Unfortunately the failure of the Philippine government to resolve the insurgency when there was a chance is now water under the bridge. ISIS will bring a new dynamic to the region that will differ from al-Qaeda's influence based on: the significant change in social media over the last 10 years; the new norm for senseless violence; and unlike the regional fighters returning from fighting the Soviets in Afghanistan who came home to a limited insurgent/terrorist infrastructure, there is now a well established insurgent/terrorist infrastructure to fall in on. Of course ISIS will need to coopt these existing actors to support them. Bottom line, things will happen much quicker than in the past, and they'll spread beyond the traditional zones of conflict.

Regional governments have the advantage of having much more capable CT and security forces, but still lack the degree of regional cooperation needed to address this networked threat. President Duarte establishing martial law is a reasonable action in and around Marawi. A government that can't establish order and protect its citizens isn't really a government, which is probably what the Maute Group seeks to demonstrate. How martial law is implemented may ultimately determine the population's support for either side.

It is interesting that so little of the discussion around the Maute Group and the Marawi siege is being connected back to the Mamasapano incident 2+ years ago and the subsequent scuttling of the second round of Government - MILF peace negotiations. I wrote this on SWJ at that time:

<i>I don't see ISIS as a major factor... certainly the more radical factions (not all of them young) identify with ISIS, but if ISIS wasn't there they'd identify with something else. If this agreement falls apart, as seems likely, I do expect some significant changes in the MILF and in the separatist movement in general, with the radicals and those who see negotiation as pointless gaining traction and the negotiation-minded factions losing traction. This will be the second time that the negotiators have signed an agreement only to have the Philippine government reject it; if negotiation does not bring results it's hard to see why they would continue on that course.</i>

I would stand by the ISIS comment. The connection is certainly there, but it is driven less by any ideological affiliation than by the Maute Group's need to establish themselves as a presence. They will affiliate with and declare loyalty to whoever is the international Islamist threat du jour.

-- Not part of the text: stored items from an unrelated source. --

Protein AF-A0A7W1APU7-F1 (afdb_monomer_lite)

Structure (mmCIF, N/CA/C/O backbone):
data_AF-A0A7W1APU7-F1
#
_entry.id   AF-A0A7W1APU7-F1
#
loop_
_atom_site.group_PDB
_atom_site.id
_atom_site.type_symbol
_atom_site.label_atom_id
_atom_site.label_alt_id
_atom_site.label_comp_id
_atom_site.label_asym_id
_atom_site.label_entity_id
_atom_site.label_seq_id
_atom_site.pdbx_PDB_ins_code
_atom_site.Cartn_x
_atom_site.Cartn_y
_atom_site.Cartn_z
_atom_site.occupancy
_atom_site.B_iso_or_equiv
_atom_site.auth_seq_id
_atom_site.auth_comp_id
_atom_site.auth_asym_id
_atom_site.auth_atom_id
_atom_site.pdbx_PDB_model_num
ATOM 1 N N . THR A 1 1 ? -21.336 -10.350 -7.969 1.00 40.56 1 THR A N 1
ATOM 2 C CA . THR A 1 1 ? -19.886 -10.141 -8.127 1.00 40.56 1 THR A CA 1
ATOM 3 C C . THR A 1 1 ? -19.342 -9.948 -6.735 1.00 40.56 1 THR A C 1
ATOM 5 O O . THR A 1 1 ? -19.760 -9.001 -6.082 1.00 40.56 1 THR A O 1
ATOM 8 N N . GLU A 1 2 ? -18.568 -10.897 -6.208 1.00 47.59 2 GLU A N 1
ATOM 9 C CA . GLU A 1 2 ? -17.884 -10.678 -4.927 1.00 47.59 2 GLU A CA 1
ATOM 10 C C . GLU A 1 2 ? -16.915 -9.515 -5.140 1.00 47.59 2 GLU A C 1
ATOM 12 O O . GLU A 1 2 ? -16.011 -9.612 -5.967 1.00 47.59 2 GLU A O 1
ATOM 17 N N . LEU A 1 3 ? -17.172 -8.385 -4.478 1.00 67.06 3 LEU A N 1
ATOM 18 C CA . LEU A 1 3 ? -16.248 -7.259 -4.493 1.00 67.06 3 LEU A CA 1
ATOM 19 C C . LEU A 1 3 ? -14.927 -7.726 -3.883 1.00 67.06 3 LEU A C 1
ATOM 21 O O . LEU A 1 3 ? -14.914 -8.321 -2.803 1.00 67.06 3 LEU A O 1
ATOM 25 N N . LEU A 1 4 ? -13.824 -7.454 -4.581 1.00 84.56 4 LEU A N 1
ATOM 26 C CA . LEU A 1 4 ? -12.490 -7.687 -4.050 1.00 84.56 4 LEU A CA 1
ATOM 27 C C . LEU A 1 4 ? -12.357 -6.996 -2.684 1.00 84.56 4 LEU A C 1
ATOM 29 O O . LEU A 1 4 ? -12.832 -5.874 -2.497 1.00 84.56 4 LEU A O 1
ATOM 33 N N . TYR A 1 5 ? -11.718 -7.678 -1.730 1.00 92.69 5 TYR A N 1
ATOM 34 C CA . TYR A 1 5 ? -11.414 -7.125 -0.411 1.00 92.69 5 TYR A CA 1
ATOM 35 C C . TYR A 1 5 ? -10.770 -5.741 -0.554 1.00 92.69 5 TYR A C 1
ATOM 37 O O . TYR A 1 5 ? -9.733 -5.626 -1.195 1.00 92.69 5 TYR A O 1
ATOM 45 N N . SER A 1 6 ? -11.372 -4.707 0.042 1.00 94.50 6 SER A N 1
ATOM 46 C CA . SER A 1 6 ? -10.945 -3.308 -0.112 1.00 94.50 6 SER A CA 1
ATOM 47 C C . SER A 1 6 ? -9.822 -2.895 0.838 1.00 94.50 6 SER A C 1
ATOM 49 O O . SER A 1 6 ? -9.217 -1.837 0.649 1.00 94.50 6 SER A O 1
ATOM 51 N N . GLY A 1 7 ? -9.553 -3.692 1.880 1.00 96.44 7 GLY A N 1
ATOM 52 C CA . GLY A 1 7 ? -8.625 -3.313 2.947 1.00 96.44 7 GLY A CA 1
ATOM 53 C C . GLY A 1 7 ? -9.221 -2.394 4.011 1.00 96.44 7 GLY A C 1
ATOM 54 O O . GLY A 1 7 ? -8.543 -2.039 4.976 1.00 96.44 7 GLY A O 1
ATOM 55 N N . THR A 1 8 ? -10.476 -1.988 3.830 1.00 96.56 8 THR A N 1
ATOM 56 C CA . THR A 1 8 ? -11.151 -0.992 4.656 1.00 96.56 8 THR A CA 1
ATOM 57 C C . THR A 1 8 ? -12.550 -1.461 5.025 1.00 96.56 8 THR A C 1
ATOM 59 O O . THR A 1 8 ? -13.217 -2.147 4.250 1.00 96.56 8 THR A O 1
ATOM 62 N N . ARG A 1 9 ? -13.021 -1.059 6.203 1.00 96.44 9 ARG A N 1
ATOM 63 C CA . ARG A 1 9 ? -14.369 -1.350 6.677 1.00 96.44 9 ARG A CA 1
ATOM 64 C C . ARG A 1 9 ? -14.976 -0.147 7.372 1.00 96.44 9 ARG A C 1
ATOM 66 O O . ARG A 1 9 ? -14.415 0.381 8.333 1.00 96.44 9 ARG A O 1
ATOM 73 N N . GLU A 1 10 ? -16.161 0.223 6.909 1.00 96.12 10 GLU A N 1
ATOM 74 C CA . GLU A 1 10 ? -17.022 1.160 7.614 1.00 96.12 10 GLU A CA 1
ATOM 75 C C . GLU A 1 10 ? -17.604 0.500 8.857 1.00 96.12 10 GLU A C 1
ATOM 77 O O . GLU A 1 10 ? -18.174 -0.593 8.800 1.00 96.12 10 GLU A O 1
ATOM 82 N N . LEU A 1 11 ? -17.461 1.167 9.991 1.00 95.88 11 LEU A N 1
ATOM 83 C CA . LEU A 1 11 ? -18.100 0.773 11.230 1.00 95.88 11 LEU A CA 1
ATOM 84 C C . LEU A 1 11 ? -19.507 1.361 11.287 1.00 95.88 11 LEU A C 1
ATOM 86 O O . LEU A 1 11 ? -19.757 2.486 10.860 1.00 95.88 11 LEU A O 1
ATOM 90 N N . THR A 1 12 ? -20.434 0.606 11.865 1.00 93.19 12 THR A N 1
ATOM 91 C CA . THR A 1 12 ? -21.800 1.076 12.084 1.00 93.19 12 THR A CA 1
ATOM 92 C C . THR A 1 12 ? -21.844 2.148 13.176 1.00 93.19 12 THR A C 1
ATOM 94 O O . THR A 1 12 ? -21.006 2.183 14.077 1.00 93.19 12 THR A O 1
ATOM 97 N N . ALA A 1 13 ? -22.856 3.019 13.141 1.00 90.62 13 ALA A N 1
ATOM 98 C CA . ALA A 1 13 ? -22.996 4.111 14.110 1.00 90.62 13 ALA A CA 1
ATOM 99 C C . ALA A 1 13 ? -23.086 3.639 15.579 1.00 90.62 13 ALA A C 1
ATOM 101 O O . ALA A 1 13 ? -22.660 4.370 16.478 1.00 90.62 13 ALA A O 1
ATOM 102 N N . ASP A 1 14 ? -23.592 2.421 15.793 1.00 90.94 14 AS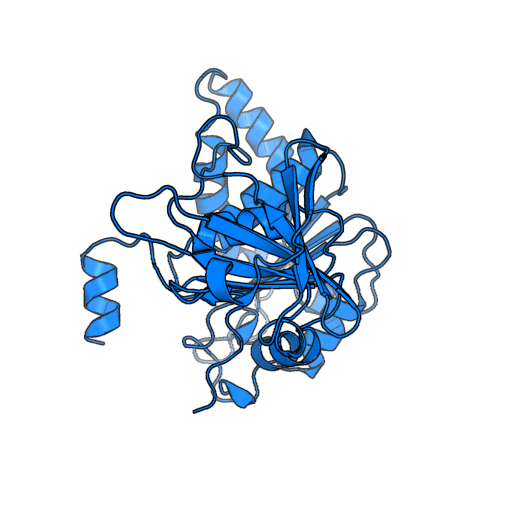P A N 1
ATOM 103 C CA . ASP A 1 14 ? -23.741 1.727 17.081 1.00 90.94 14 ASP A CA 1
ATOM 104 C C . ASP A 1 14 ? -22.519 0.859 17.453 1.00 90.94 14 ASP A C 1
ATOM 106 O O . ASP A 1 14 ? -22.588 0.011 18.348 1.00 90.94 14 ASP A O 1
ATOM 110 N N . PHE A 1 15 ? -21.386 1.033 16.761 1.00 93.12 15 PHE A N 1
ATOM 111 C CA . PHE A 1 15 ? -20.172 0.250 16.989 1.00 93.12 15 PHE A CA 1
ATOM 112 C C . PHE A 1 15 ? -19.740 0.271 18.459 1.00 93.12 15 PHE A C 1
ATOM 114 O O . PHE A 1 15 ? -19.523 -0.792 19.046 1.00 93.12 15 PHE A O 1
ATOM 121 N N . TRP A 1 16 ? -19.672 1.459 19.065 1.00 92.12 16 TRP A N 1
ATOM 122 C CA . TRP A 1 16 ? -19.268 1.616 20.462 1.00 92.12 16 TRP A CA 1
ATOM 123 C C . TRP A 1 16 ? -20.297 1.048 21.444 1.00 92.12 16 TRP A C 1
ATOM 125 O O . TRP A 1 16 ? -19.901 0.511 22.473 1.00 92.12 16 TRP A O 1
ATOM 135 N N . ASP A 1 17 ? -21.587 1.047 21.105 1.00 90.62 17 ASP A N 1
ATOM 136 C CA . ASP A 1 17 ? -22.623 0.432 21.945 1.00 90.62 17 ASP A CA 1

For me the ISIS connection is less of interest than the extent to which the repeated failures of negotiation are driving a re-radicalization of the MILF rank and file. The formal MILF leadership is still invested in the peace process, but that's been going on a long time with nothing to show for it. The formal MILF leadership has little enough control over its field units at the best of times; given those failures it is not at all unlikely that MILF fighters will gravitate toward more radical groups that are seen to be more actively challenging the government.

If the declaration of martial law in Mindanao leads to mass arrests, killings, harassment and abuse of the Muslim populations that are accessible to Government forces, it's hard to see how the MILF leadership will be able to maintain their current stance; they will have to take up arms again or watch as the followers move off to the more radical groups, leaving them irrelevant.

It's not a pretty picture, and I hope I'm wrong.

Robert C. Jones

Fri, 06/02/2017 - 2:22pm

In reply to by Dave Maxwell

The current official understanding of ISIS, coupled with the US approach to addressing the problem, is driving shortages of precision munitions everywhere. A side-effect of our CT approach.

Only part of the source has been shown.